It happens more often than you might think. An HR office begins receiving an unusual number of FMLA certifications from the same doctor. The sudden deluge happens during peak production times and/or when employees are required to work mandatory overtime. The “serious medical conditions” being certified seem mostly to be based on psychological conditions such as stress and anxiety.

It all points to what amounts to a scam: Employees have found a sympathetic health care provider to help by providing medical certifications attesting to the need for intermittent leave.

If you spot such a trend, don’t hesitate to insist on second and possibly even third medical opinions. The FMLA allows employers to get such certifications when they have a reasonable belief that the first certification isn’t quite legitimate (see below).

Recent case: Leonard Platt was a crew dispatcher for CSX Transportation. His doctor completed an FMLA intermittent leave certification that said Platt suffered from the chronic serious condition of “depression and anxiety, irritability that interfered with work concentration.” It called for Platt to take time off during flare-ups and skip overtime at his discretion.

HR asked for a second opinion because the same doctor had signed many similar FMLA certifications. Each cited the same kind of conditions and gave the employee discretion on when to take off.

Platt’s second opinion said he did not have a serious health condition. Since the two certifications contradicted each other, CSX asked Platt to provide three names of doctors who could provide a third, tie-breaking certification. He did, and CSX picked one. The third certification was similar to the first, so CSX approved the FMLA leave.
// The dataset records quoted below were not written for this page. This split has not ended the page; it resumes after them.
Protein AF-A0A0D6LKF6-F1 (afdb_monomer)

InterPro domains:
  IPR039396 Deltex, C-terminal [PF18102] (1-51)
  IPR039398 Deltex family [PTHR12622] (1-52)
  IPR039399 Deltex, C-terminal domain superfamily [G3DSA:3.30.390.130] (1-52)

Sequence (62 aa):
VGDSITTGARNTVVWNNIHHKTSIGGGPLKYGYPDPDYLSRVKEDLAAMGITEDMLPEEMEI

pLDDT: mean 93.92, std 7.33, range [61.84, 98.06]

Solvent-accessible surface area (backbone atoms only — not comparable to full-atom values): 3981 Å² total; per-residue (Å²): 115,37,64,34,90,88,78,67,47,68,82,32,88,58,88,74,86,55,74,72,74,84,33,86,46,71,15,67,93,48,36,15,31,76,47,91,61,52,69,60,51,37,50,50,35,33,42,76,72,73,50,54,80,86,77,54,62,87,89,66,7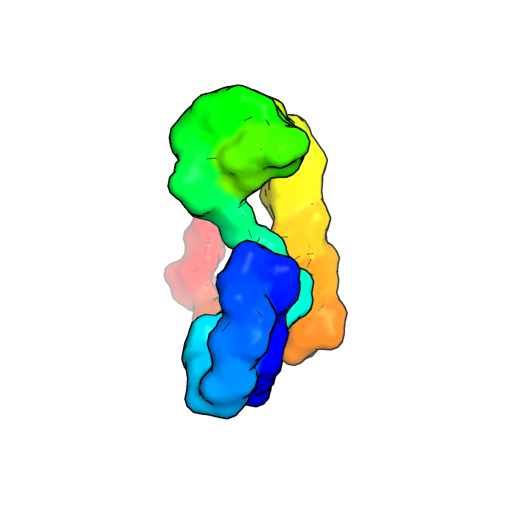8,126

Foldseek 3Di:
DAADPVPRRGPDDDDDQQQAQPDCDDEPVNSHDDDPCNVVNNQVSCVVVVRHPVPDDPVPDD

Mean predicted aligned error: 4.26 Å

Secondary structure (DSSP, 8-state):
-B--TTT--SSB----S------SSS-GGGT-S--TTHHHHHHHHHHHTT--GGGS-GGG--

Nearest PDB structures (foldseek):
  3pg6-assembly2_B  TM=9.624E-01  e=7.852E-05  Homo sapiens
  6y2x-assembly1_A  TM=9.229E-01  e=1.966E-04  Homo sapiens
  6y3j-assembly1_A  TM=9.362E-01  e=5.281E-04  Homo sapiens
  6y5p-assembly1_A  TM=9.393E-01  e=5.667E-04  Homo sapiens
  6y5n-assembly2_B  TM=9.299E-01  e=6.082E-04  Homo sapiens

Structure (mmCIF, N/CA/C/O backbone):
data_AF-A0A0D6LKF6-F1
#
_entry.id   AF-A0A0D6LKF6-F1
#
loop_
_atom_site.group_PDB
_atom_site.id
_atom_site.type_symbol
_atom_site.label_atom_id
_atom_site.label_alt_id
_atom_site.label_comp_id
_atom_site.label_asym_id
_atom_site.label_entity_id
_atom_site.label_seq_id
_atom_site.pdbx_PDB_ins_code
_atom_site.Cartn_x
_atom_site.Cartn_y
_atom_site.Cartn_z
_atom_site.occupancy
_atom_site.B_iso_or_equiv
_atom_site.auth_seq_id
_atom_site.auth_comp_id
_atom_site.auth_asym_id
_atom_site.auth_atom_id
_atom_site.pdbx_PDB_model_num
ATOM 1 N N . VAL A 1 1 ? -14.100 -4.069 3.623 1.00 91.69 1 VAL A N 1
ATOM 2 C CA . VAL A 1 1 ? -14.516 -3.668 4.990 1.00 91.69 1 VAL A CA 1
ATOM 3 C C . VAL A 1 1 ? -13.872 -4.639 5.961 1.00 91.69 1 VAL A C 1
ATOM 5 O O . VAL A 1 1 ? -13.844 -5.821 5.646 1.00 91.69 1 VAL A O 1
ATOM 8 N N . GLY A 1 2 ? -13.316 -4.154 7.068 1.00 95.56 2 GLY A N 1
ATOM 9 C CA . GLY A 1 2 ? -12.610 -4.960 8.064 1.00 95.56 2 GLY A CA 1
ATOM 10 C C . GLY A 1 2 ? -12.320 -4.167 9.339 1.00 95.56 2 GLY A C 1
ATOM 11 O O . GLY A 1 2 ? -12.868 -3.080 9.535 1.00 95.56 2 GLY A O 1
ATOM 12 N N . ASP A 1 3 ? -11.453 -4.705 10.191 1.00 97.31 3 ASP A N 1
ATOM 13 C CA . ASP A 1 3 ? -11.068 -4.078 11.455 1.00 97.31 3 ASP A CA 1
ATOM 14 C C . ASP A 1 3 ? -9.721 -3.357 11.300 1.00 97.31 3 ASP A C 1
ATOM 16 O O . ASP A 1 3 ? -8.748 -3.908 10.786 1.00 97.31 3 ASP A O 1
ATOM 20 N N . SER A 1 4 ? -9.664 -2.094 11.720 1.00 96.06 4 SER A N 1
ATOM 21 C CA . SER A 1 4 ? -8.478 -1.247 11.596 1.00 96.06 4 SER A CA 1
ATOM 22 C C . SER A 1 4 ? -7.363 -1.716 12.528 1.00 96.06 4 SER A C 1
ATOM 24 O O . SER A 1 4 ? -7.506 -1.673 13.749 1.00 96.06 4 SER A O 1
ATOM 26 N N . ILE A 1 5 ? -6.210 -2.073 11.963 1.00 95.19 5 ILE A N 1
ATOM 27 C CA . ILE A 1 5 ? -5.021 -2.464 12.738 1.00 95.19 5 ILE A CA 1
ATOM 28 C C . ILE A 1 5 ? -4.345 -1.285 13.454 1.00 95.19 5 ILE A C 1
ATOM 30 O O . ILE A 1 5 ? -3.599 -1.494 14.404 1.00 95.19 5 ILE A O 1
ATOM 34 N N . THR A 1 6 ? -4.587 -0.045 13.016 1.00 95.38 6 THR A N 1
ATOM 35 C CA . THR A 1 6 ? -3.958 1.151 13.601 1.00 95.38 6 THR A CA 1
ATOM 36 C C . THR A 1 6 ? -4.780 1.754 14.732 1.00 95.38 6 THR A C 1
ATOM 38 O O . THR A 1 6 ? -4.214 2.293 15.678 1.00 95.38 6 THR A O 1
ATOM 41 N N . THR A 1 7 ? -6.111 1.677 14.647 1.00 96.69 7 THR A N 1
ATOM 42 C CA . THR A 1 7 ? -7.026 2.308 15.615 1.00 96.69 7 THR A CA 1
ATOM 43 C C . THR A 1 7 ? -7.888 1.314 16.390 1.00 96.69 7 THR A C 1
ATOM 45 O O . THR A 1 7 ? -8.532 1.707 17.357 1.00 96.69 7 THR A O 1
ATOM 48 N N . GLY A 1 8 ? -7.953 0.047 15.971 1.00 96.94 8 GLY A N 1
ATOM 49 C CA . GLY A 1 8 ? -8.840 -0.968 16.552 1.00 96.94 8 GLY A CA 1
ATOM 50 C C . GLY A 1 8 ? -10.322 -0.799 16.191 1.00 96.94 8 GLY A C 1
ATOM 51 O O . GLY A 1 8 ? -11.162 -1.557 16.678 1.00 96.94 8 GLY A O 1
ATOM 52 N N . ALA A 1 9 ? -10.669 0.186 15.356 1.00 97.94 9 ALA A N 1
ATOM 53 C CA . ALA A 1 9 ? -12.043 0.410 14.920 1.00 97.94 9 ALA A CA 1
ATOM 54 C C . ALA A 1 9 ? -12.556 -0.788 14.108 1.00 97.94 9 ALA A C 1
ATOM 56 O O . ALA A 1 9 ? -11.913 -1.198 13.142 1.00 97.94 9 ALA A O 1
ATOM 57 N N . ARG A 1 10 ? -13.719 -1.329 14.486 1.00 98.06 10 ARG A N 1
ATOM 58 C CA . ARG A 1 10 ? -14.332 -2.482 13.813 1.00 98.06 10 ARG A CA 1
ATOM 59 C C . ARG A 1 10 ? -15.254 -2.068 12.676 1.00 98.06 10 ARG A C 1
ATOM 61 O O . ARG A 1 10 ? -15.839 -0.988 12.731 1.00 98.06 10 ARG A O 1
ATOM 68 N N . ASN A 1 11 ? -15.438 -2.962 11.705 1.00 96.56 11 ASN A N 1
ATOM 69 C CA . ASN A 1 11 ? -16.392 -2.793 10.600 1.00 96.56 11 ASN A CA 1
ATOM 70 C C . ASN A 1 11 ? -16.216 -1.460 9.840 1.00 96.56 11 ASN A C 1
ATOM 72 O O . ASN A 1 11 ? -17.169 -0.716 9.612 1.00 96.56 11 ASN A O 1
ATOM 76 N N . THR A 1 12 ? -14.975 -1.144 9.471 1.00 97.50 12 THR A N 1
ATOM 77 C CA . THR A 1 12 ? -14.616 0.096 8.776 1.00 97.50 12 THR A CA 1
ATOM 78 C C . THR A 1 12 ? -13.903 -0.177 7.447 1.00 97.50 12 THR A C 1
ATOM 80 O O . THR A 1 12 ? -13.585 -1.318 7.095 1.00 97.50 12 THR A O 1
ATOM 83 N N . VAL A 1 13 ? -13.690 0.871 6.652 1.00 97.38 13 VAL A N 1
ATOM 84 C CA . VAL A 1 13 ? -12.872 0.792 5.436 1.00 97.38 13 VAL A CA 1
ATOM 85 C C . VAL A 1 13 ? -11.409 0.643 5.845 1.00 97.38 13 VAL A C 1
ATOM 87 O O . VAL A 1 13 ? -10.897 1.410 6.657 1.00 97.38 13 VAL A O 1
ATOM 90 N N . VAL A 1 14 ? -10.742 -0.356 5.275 1.00 97.44 14 VAL A N 1
ATOM 91 C CA . VAL A 1 14 ? -9.337 -0.685 5.533 1.00 97.44 14 VAL A CA 1
ATOM 92 C C . VAL A 1 14 ? -8.641 -0.995 4.211 1.00 97.44 14 VAL A C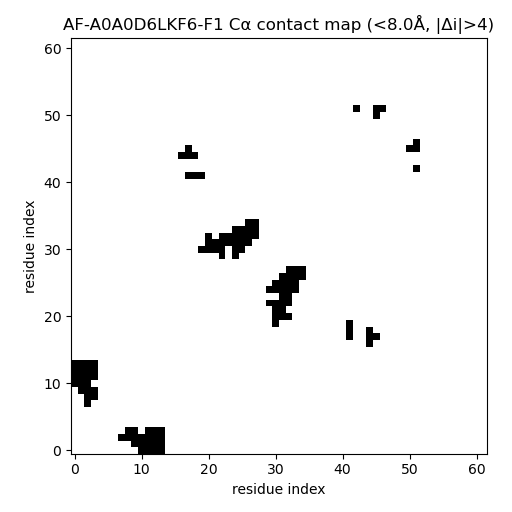 1
ATOM 94 O O . VAL A 1 14 ? -9.304 -1.321 3.223 1.00 97.44 14 VAL A O 1
ATOM 97 N N . TRP A 1 15 ? -7.312 -0.908 4.203 1.00 96.25 15 TRP A N 1
ATOM 98 C CA . TRP A 1 15 ? -6.489 -1.405 3.100 1.00 96.25 15 TRP A CA 1
ATOM 99 C C . TRP A 1 15 ? -6.679 -2.913 2.917 1.00 96.25 15 TRP A C 1
ATOM 101 O O . TRP A 1 15 ? -6.935 -3.628 3.885 1.00 96.25 15 TRP A O 1
ATOM 111 N N . ASN A 1 16 ? -6.534 -3.394 1.683 1.00 94.31 16 ASN A N 1
ATOM 112 C CA . ASN A 1 16 ? -6.702 -4.806 1.352 1.00 94.31 16 ASN A CA 1
ATOM 113 C C . ASN A 1 16 ? -5.516 -5.320 0.531 1.00 94.31 16 ASN A C 1
ATOM 115 O O . ASN A 1 16 ? -5.561 -5.274 -0.695 1.00 94.31 16 ASN A O 1
ATOM 119 N N . ASN A 1 17 ? -4.472 -5.782 1.223 1.00 92.00 17 ASN A N 1
ATOM 120 C CA . ASN A 1 17 ? -3.258 -6.434 0.704 1.00 92.00 17 ASN A CA 1
ATOM 121 C C . ASN A 1 17 ? -2.386 -5.656 -0.304 1.00 92.00 17 ASN A C 1
ATOM 123 O O . ASN A 1 17 ? -1.209 -5.967 -0.399 1.00 92.00 17 ASN A O 1
ATOM 127 N N . ILE A 1 18 ? -2.897 -4.637 -1.000 1.00 97.00 18 ILE A N 1
ATOM 128 C CA . ILE A 1 18 ? -2.120 -3.805 -1.930 1.00 97.00 18 ILE A CA 1
ATOM 129 C C . ILE A 1 18 ? -1.547 -2.601 -1.186 1.00 97.00 18 ILE A C 1
ATOM 131 O O . ILE A 1 18 ? -2.268 -1.657 -0.833 1.00 97.00 18 ILE A O 1
ATOM 135 N N . HIS A 1 19 ? -0.237 -2.616 -0.959 1.00 96.19 19 HIS A N 1
ATOM 136 C CA . HIS A 1 19 ? 0.431 -1.581 -0.181 1.00 96.19 19 HIS A CA 1
ATOM 137 C C . HIS A 1 19 ? 0.561 -0.277 -0.966 1.00 96.19 19 HIS A C 1
ATOM 139 O O . HIS A 1 19 ? 1.004 -0.257 -2.109 1.00 96.19 19 HIS A O 1
ATOM 145 N N . HIS A 1 20 ? 0.211 0.835 -0.319 1.00 97.12 20 HIS A N 1
ATOM 146 C CA . HIS A 1 20 ? 0.327 2.179 -0.881 1.00 97.12 20 HIS A CA 1
ATOM 147 C C . HIS A 1 20 ? 1.331 3.024 -0.099 1.00 97.12 20 HIS A C 1
ATOM 149 O O . HIS A 1 20 ? 1.534 2.843 1.106 1.00 97.12 20 HIS A O 1
ATOM 155 N N . LYS A 1 21 ? 1.925 4.006 -0.782 1.00 97.69 21 LYS A N 1
ATOM 156 C CA . LYS A 1 21 ? 2.693 5.077 -0.142 1.00 97.69 21 LYS A CA 1
ATOM 157 C C . LYS A 1 21 ? 1.761 6.181 0.334 1.00 97.69 21 LYS A C 1
ATOM 159 O O . LYS A 1 21 ? 1.074 6.804 -0.467 1.00 97.69 21 LYS A O 1
ATOM 164 N N . THR A 1 22 ? 1.754 6.430 1.639 1.00 97.31 22 THR A N 1
ATOM 165 C CA . THR A 1 22 ? 0.950 7.485 2.280 1.00 97.31 22 THR A CA 1
ATOM 166 C C . THR A 1 22 ? 1.795 8.675 2.738 1.00 97.31 22 THR A C 1
ATOM 168 O O . THR A 1 22 ? 1.249 9.682 3.181 1.00 97.31 22 THR A O 1
ATOM 171 N N . SER A 1 23 ? 3.122 8.586 2.605 1.00 97.19 23 SER A N 1
ATOM 172 C CA . SER A 1 23 ? 4.070 9.664 2.884 1.00 97.19 23 SER A CA 1
ATOM 173 C C . SER A 1 23 ? 4.969 9.921 1.675 1.00 97.19 23 SER A C 1
ATOM 175 O O . SER A 1 23 ? 5.383 8.998 0.979 1.00 97.19 23 SER A O 1
ATOM 177 N N . ILE A 1 24 ? 5.344 11.177 1.444 1.00 97.00 24 ILE A N 1
ATOM 178 C CA . ILE A 1 24 ? 6.340 11.529 0.418 1.00 97.00 24 ILE A CA 1
ATOM 179 C C . ILE A 1 24 ? 7.781 11.244 0.871 1.00 97.00 24 ILE A C 1
ATOM 181 O O . ILE A 1 24 ? 8.689 11.231 0.050 1.00 97.00 24 ILE A O 1
ATOM 185 N N . GLY A 1 25 ? 8.004 11.017 2.169 1.00 95.94 25 GLY A N 1
ATOM 186 C CA . GLY A 1 25 ? 9.335 10.921 2.769 1.00 95.94 25 GLY A CA 1
ATOM 187 C C . GLY A 1 25 ? 9.419 9.922 3.924 1.00 95.94 25 GLY A C 1
ATOM 188 O O . GLY A 1 25 ? 8.406 9.450 4.442 1.00 95.94 25 GLY A O 1
ATOM 189 N N . GLY A 1 26 ? 10.640 9.629 4.374 1.00 95.75 26 GLY A N 1
ATOM 190 C CA . GLY A 1 26 ? 10.886 8.773 5.540 1.00 95.75 26 GLY A CA 1
ATOM 191 C C . GLY A 1 26 ? 11.041 7.281 5.238 1.00 95.75 26 GLY A C 1
ATOM 192 O O . GLY A 1 26 ? 11.147 6.489 6.174 1.00 95.75 26 GLY A O 1
ATOM 193 N N . GLY A 1 27 ? 11.088 6.917 3.956 1.00 96.50 27 GLY A N 1
ATOM 194 C CA . GLY A 1 27 ? 11.385 5.567 3.494 1.00 96.50 27 GLY A CA 1
ATOM 195 C C . GLY A 1 27 ? 10.327 4.512 3.845 1.00 96.50 27 GLY A C 1
ATOM 196 O O . GLY A 1 27 ? 9.208 4.849 4.253 1.00 96.50 27 GLY A O 1
ATOM 197 N N . PRO A 1 28 ? 10.668 3.217 3.703 1.00 95.44 28 PRO A N 1
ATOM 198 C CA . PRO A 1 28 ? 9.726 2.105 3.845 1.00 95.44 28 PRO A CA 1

Platt sued anyway, alleging CSX had no legitimate reason to put him through the evaluation process.

The court disagreed. It said a pattern like the one CSX noticed was reason enough. Plus, it said Platt lost nothing—he was allowed to take intermittent leave during the evaluation process. (Andrews, et al., v. CSX Transportation, No. 3:06-CV-704, MD FL, 2009)   
 

The law on second and third FMLA opinions

“An employer who has reason to doubt the validity of a medical certification may require the employee to obtain a second opinion at the employer's expense. Pending receipt of the second opinion, the employee is provisionally entitled to the benefits of the Act ...

“The employer is permitted to designate the health care provider to furnish the second opinion, but the selected provider may not be employed on a regular basis by the employer …

“If the opinions of the employee's and the employer's designated health care providers differ, the employer may require the employee to obtain certification from a third health care provider, again at the employer's expense. This third opinion shall be final and binding. The third health care provider must be designated or approved jointly by the employer and the employee.”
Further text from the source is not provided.